TASK DESCRIPTION -
Look through the entries below and copy exactly the part that begins with the line containing "ATOM 61 N N" and ends with the line containing "ATOM 85 C CA". Do not copy the pictures.

SUPPLIED INFORMATION -
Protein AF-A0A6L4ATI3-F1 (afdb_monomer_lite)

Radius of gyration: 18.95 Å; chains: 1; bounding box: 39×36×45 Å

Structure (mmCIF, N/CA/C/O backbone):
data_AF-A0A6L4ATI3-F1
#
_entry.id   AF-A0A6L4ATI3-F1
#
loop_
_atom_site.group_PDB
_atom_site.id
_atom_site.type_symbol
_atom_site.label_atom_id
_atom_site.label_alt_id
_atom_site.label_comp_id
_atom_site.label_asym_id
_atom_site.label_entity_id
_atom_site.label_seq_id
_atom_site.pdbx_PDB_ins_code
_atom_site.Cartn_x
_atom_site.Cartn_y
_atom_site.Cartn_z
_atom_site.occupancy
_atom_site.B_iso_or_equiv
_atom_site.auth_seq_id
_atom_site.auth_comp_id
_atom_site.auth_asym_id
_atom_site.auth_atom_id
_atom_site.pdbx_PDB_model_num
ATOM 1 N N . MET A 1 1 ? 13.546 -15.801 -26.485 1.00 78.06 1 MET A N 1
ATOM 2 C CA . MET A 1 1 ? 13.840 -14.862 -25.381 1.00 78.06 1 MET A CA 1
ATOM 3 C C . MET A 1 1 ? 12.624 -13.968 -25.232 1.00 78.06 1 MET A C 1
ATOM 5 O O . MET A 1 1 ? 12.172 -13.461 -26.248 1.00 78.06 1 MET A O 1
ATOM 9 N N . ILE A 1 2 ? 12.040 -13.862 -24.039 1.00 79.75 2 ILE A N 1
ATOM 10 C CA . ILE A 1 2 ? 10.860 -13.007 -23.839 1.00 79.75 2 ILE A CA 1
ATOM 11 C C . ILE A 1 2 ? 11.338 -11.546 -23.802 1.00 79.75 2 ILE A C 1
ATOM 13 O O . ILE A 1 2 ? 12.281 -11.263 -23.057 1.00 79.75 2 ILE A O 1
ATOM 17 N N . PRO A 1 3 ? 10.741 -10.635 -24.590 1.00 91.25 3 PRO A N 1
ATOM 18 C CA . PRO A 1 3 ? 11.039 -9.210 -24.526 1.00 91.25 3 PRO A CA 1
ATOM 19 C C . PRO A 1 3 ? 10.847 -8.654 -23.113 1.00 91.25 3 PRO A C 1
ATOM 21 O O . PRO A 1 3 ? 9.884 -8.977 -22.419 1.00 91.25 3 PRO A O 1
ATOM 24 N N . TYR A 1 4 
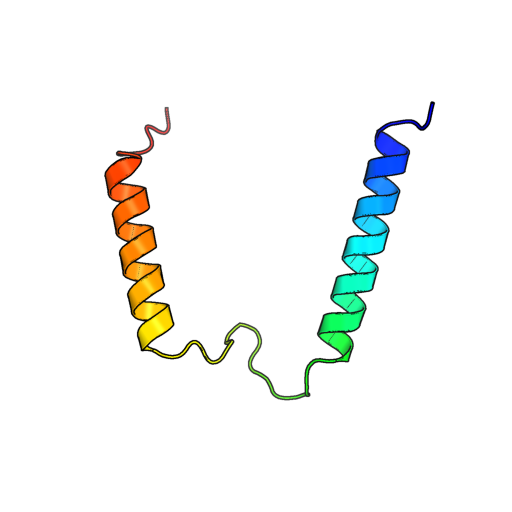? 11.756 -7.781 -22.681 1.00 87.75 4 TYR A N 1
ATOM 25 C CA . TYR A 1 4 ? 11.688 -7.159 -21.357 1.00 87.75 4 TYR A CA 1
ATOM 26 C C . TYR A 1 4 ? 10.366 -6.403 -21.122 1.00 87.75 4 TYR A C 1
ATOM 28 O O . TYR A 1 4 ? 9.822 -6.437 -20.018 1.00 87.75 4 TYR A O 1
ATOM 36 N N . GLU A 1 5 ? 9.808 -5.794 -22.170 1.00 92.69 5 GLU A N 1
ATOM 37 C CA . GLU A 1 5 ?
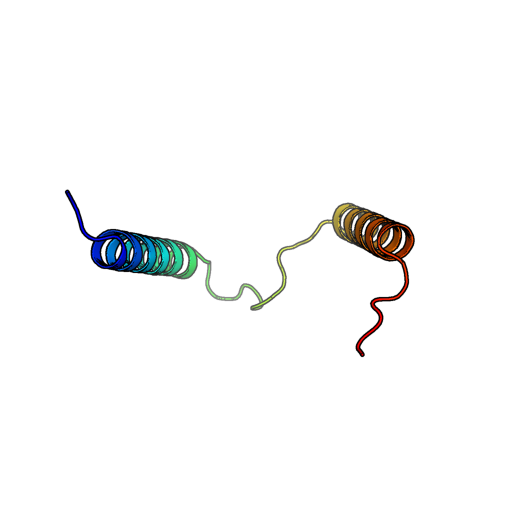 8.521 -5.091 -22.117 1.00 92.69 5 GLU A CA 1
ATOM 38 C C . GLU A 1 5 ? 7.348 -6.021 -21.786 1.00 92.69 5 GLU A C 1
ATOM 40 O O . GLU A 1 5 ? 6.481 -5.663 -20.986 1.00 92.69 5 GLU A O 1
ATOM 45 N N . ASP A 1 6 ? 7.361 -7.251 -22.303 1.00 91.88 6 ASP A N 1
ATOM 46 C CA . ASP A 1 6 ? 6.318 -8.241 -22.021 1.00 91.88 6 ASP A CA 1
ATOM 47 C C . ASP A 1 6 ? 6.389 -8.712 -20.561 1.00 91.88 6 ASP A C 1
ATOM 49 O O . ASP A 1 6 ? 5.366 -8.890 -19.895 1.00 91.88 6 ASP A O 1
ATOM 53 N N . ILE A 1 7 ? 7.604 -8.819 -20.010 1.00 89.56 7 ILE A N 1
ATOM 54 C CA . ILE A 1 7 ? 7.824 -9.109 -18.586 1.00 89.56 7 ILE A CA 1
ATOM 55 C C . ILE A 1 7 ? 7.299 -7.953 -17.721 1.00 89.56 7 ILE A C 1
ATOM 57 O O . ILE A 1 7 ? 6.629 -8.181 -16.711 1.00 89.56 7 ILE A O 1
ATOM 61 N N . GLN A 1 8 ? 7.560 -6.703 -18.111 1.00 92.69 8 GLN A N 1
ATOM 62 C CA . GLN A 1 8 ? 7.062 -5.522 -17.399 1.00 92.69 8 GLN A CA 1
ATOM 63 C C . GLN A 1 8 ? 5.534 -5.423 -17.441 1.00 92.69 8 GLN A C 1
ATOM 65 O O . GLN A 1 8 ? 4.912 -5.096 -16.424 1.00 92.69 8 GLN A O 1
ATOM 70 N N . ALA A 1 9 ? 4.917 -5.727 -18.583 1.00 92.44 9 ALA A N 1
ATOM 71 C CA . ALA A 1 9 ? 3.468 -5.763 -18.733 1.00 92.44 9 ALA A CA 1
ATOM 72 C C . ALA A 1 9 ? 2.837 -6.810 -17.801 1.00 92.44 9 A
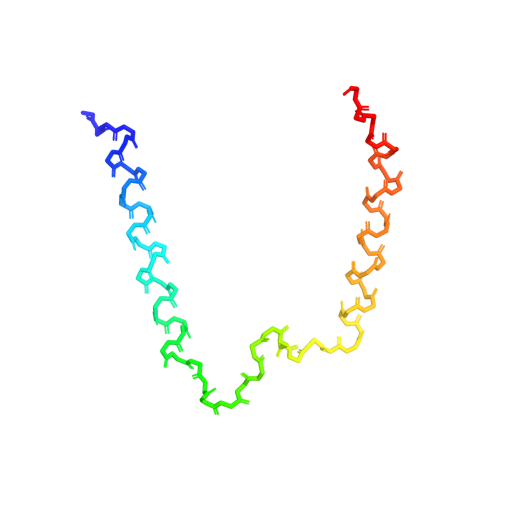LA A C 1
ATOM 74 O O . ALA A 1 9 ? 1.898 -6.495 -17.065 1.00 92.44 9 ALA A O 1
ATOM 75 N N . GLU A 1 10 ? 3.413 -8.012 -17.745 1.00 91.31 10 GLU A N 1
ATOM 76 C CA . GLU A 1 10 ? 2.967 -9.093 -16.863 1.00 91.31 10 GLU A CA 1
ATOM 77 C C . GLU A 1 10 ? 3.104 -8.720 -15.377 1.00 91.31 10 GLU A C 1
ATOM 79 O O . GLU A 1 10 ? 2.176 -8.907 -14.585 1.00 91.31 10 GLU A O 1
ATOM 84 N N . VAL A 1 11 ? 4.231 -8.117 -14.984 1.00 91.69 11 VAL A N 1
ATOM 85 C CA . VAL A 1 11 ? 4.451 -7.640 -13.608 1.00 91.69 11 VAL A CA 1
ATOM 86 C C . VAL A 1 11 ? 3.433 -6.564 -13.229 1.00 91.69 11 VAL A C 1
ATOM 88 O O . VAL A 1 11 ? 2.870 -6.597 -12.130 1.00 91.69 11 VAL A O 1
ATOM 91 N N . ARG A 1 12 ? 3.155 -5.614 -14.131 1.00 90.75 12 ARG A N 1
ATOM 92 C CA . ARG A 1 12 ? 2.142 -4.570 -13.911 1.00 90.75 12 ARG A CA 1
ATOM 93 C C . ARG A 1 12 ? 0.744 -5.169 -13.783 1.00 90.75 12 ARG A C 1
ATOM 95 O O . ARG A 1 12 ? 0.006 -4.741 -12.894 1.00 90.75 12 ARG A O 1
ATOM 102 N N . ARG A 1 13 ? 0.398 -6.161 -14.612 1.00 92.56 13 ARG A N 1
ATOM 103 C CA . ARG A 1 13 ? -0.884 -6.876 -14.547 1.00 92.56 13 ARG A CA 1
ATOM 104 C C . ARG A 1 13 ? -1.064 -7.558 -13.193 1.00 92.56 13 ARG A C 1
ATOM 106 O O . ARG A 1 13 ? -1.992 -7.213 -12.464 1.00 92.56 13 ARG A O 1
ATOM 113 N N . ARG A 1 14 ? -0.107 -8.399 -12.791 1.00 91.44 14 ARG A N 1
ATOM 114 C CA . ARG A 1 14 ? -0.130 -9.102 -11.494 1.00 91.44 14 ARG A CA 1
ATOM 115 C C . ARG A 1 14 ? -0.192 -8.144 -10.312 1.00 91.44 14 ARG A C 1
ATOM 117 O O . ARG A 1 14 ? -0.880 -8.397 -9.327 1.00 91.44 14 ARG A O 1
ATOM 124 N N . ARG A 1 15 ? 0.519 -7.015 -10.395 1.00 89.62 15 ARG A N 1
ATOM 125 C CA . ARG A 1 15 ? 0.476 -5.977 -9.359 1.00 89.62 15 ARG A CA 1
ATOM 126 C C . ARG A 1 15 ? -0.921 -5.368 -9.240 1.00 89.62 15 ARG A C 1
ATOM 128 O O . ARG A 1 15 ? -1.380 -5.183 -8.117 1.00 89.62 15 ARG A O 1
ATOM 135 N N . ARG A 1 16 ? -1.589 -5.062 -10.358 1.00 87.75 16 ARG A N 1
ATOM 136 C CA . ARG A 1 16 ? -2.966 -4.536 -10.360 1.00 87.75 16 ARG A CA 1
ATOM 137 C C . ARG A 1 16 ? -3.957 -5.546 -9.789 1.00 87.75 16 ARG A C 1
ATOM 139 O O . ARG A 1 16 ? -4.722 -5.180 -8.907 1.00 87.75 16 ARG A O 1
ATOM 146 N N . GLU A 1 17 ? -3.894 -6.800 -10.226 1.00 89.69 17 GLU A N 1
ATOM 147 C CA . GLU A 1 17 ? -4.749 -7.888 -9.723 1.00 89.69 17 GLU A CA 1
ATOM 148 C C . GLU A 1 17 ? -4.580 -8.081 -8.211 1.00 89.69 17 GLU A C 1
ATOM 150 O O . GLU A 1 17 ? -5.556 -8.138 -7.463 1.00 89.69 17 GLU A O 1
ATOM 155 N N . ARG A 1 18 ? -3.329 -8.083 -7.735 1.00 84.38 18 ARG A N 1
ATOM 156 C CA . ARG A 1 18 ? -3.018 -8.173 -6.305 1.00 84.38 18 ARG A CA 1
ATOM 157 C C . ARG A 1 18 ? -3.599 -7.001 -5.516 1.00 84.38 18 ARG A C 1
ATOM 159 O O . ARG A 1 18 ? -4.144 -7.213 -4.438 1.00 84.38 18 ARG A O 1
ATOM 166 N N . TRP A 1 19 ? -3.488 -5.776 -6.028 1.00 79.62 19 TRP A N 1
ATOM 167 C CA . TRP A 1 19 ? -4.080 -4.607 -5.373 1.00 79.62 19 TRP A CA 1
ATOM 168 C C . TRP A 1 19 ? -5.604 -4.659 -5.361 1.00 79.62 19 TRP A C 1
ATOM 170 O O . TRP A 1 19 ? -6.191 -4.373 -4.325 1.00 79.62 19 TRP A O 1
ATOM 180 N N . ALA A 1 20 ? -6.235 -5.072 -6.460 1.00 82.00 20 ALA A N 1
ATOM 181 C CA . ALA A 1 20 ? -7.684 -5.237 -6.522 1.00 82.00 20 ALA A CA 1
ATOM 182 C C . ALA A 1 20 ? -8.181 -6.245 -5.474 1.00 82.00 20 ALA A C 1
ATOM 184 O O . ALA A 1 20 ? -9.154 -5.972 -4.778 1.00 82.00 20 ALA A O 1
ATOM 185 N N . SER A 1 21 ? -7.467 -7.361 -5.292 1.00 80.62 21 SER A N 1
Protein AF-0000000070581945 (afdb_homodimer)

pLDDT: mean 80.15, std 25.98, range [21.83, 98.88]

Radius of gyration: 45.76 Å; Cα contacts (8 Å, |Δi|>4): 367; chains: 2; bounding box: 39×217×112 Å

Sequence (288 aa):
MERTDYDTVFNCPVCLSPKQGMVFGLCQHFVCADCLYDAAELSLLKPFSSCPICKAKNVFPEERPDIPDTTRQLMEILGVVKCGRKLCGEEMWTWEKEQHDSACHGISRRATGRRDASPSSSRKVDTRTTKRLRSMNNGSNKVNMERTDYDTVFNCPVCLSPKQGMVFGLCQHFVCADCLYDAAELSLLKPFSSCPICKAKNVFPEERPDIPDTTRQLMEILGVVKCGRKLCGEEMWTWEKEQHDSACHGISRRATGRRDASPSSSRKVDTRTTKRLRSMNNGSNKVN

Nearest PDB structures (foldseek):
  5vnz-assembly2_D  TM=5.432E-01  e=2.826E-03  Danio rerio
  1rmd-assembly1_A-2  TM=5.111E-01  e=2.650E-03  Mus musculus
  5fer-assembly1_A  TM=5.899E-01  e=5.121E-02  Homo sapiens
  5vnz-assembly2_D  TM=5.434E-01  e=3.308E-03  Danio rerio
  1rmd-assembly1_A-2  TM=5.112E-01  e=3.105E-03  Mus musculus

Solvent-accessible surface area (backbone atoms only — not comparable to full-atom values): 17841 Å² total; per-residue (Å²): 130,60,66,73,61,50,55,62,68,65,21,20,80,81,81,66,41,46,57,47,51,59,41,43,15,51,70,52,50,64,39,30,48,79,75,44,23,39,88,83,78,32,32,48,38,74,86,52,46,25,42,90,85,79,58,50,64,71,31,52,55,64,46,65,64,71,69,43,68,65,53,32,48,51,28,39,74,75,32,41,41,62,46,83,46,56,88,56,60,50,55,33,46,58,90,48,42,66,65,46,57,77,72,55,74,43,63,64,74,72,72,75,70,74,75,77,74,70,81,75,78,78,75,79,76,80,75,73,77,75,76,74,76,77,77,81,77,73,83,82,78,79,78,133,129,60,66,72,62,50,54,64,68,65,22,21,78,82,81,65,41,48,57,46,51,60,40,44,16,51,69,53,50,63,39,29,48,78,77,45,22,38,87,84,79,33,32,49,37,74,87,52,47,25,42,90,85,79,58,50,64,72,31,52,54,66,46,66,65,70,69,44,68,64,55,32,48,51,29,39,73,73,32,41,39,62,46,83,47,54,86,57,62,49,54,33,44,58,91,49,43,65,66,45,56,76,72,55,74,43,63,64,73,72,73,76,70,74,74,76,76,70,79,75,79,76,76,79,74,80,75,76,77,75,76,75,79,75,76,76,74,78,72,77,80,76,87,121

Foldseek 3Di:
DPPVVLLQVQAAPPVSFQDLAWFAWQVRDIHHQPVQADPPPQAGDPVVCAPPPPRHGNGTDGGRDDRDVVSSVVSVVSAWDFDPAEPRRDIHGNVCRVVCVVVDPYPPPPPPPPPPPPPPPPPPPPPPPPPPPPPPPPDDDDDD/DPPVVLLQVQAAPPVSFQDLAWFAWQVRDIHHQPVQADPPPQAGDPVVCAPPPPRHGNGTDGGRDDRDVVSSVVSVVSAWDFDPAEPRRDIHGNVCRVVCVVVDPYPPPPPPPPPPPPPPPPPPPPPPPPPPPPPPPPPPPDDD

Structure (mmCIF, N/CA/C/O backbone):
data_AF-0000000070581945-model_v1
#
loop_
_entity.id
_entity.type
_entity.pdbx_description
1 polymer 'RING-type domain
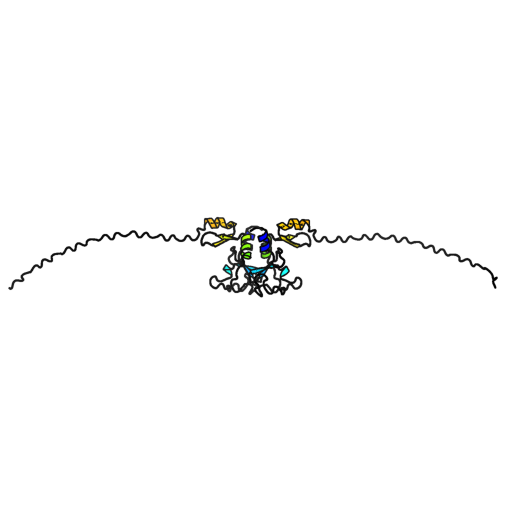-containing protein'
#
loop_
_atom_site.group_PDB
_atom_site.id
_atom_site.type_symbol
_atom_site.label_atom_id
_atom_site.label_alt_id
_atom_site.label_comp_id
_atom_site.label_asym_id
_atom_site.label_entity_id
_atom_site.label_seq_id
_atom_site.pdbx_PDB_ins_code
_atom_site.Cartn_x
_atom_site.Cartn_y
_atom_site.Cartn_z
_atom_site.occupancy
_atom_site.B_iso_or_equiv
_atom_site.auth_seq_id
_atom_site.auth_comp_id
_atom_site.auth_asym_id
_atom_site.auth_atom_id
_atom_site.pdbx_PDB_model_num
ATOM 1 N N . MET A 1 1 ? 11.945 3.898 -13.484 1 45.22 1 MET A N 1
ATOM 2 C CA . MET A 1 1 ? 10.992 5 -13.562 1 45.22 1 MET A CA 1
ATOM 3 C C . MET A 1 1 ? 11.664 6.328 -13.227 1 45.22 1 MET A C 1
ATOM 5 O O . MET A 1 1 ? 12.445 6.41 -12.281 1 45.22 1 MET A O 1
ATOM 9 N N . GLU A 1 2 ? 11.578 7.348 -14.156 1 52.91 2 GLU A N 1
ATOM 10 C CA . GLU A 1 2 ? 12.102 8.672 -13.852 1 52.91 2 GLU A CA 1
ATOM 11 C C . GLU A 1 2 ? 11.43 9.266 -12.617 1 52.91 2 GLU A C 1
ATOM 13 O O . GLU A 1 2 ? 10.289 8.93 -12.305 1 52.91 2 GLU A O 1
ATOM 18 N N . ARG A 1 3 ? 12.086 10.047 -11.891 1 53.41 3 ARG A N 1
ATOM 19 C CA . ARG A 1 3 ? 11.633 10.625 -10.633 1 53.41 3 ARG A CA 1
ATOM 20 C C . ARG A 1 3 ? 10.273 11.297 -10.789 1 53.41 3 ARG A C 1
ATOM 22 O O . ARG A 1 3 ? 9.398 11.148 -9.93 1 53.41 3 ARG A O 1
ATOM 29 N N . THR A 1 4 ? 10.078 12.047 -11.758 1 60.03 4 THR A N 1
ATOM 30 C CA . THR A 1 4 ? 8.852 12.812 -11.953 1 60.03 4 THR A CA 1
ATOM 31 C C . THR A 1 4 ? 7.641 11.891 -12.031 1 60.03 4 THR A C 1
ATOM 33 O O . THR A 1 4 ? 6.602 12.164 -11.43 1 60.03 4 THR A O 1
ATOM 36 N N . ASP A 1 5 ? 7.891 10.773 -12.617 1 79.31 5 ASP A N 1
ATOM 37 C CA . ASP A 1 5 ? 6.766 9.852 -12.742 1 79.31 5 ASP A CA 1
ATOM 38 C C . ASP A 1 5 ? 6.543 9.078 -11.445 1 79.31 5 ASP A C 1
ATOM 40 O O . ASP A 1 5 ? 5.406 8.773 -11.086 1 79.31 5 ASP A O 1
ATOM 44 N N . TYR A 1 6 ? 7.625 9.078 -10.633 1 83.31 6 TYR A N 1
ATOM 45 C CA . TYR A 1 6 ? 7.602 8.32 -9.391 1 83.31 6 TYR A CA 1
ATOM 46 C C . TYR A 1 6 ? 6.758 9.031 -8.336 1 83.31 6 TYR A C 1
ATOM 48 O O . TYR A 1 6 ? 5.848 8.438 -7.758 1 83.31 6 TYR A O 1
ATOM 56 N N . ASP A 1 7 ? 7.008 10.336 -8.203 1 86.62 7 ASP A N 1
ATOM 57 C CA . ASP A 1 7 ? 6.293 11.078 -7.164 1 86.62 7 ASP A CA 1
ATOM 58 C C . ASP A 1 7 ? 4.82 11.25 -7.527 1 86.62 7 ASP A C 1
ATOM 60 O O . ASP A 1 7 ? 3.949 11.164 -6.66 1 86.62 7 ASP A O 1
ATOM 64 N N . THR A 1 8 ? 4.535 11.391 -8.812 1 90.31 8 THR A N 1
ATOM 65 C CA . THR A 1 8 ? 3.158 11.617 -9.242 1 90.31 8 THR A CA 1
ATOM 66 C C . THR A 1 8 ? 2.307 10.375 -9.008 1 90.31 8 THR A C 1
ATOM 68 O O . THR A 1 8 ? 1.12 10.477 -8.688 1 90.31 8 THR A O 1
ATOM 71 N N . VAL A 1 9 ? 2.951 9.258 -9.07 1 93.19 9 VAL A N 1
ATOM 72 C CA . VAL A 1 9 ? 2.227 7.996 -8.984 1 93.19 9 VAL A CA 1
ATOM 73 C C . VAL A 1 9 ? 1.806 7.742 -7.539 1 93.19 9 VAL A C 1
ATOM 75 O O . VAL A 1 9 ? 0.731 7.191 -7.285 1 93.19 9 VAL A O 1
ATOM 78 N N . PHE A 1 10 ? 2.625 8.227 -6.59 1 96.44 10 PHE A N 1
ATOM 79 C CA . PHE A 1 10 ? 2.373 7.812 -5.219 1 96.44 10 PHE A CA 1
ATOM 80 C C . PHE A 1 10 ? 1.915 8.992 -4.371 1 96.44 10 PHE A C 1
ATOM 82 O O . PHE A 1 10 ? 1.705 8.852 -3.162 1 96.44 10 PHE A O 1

TASK RESPONSE -
ATOM 61 N N . GLN A 1 8 ? 7.560 -6.703 -18.111 1.00 92.69 8 GLN A N 1
ATOM 62 C CA . GLN A 1 8 ? 7.062 -5.522 -17.399 1.00 92.69 8 GLN A CA 1
ATOM 63 C C . GLN A 1 8 ? 5.534 -5.423 -17.441 1.00 92.69 8 GLN A C 1
ATOM 65 O O . GLN A 1 8 ? 4.912 -5.096 -16.424 1.00 92.69 8 GLN A O 1
ATOM 70 N N . ALA A 1 9 ? 4.917 -5.727 -18.583 1.00 92.44 9 ALA A N 1
ATOM 71 C CA . ALA A 1 9 ? 3.468 -5.763 -18.733 1.00 92.44 9 ALA A CA 1
ATOM 72 C C . ALA A 1 9 ? 2.837 -6.810 -17.801 1.00 92.44 9 A
LA A C 1
ATOM 74 O O . ALA A 1 9 ? 1.898 -6.495 -17.065 1.00 92.44 9 ALA A O 1
ATOM 75 N N . GLU A 1 10 ? 3.413 -8.012 -17.745 1.00 91.31 10 GLU A N 1
ATOM 76 C CA . GLU A 1 10 ? 2.967 -9.093 -16.863 1.00 91.31 10 GLU A CA 1
ATOM 77 C C . GLU A 1 10 ? 3.104 -8.720 -15.377 1.00 91.31 10 GLU A C 1
ATOM 79 O O . GLU A 1 10 ? 2.176 -8.907 -14.585 1.00 91.31 10 GLU A O 1
ATOM 84 N N . VAL A 1 11 ? 4.231 -8.117 -14.984 1.00 91.69 11 VAL A N 1
ATOM 85 C CA . VAL A 1 11 ? 4.451 -7.640 -13.608 1.00 91.69 11 VAL A CA 1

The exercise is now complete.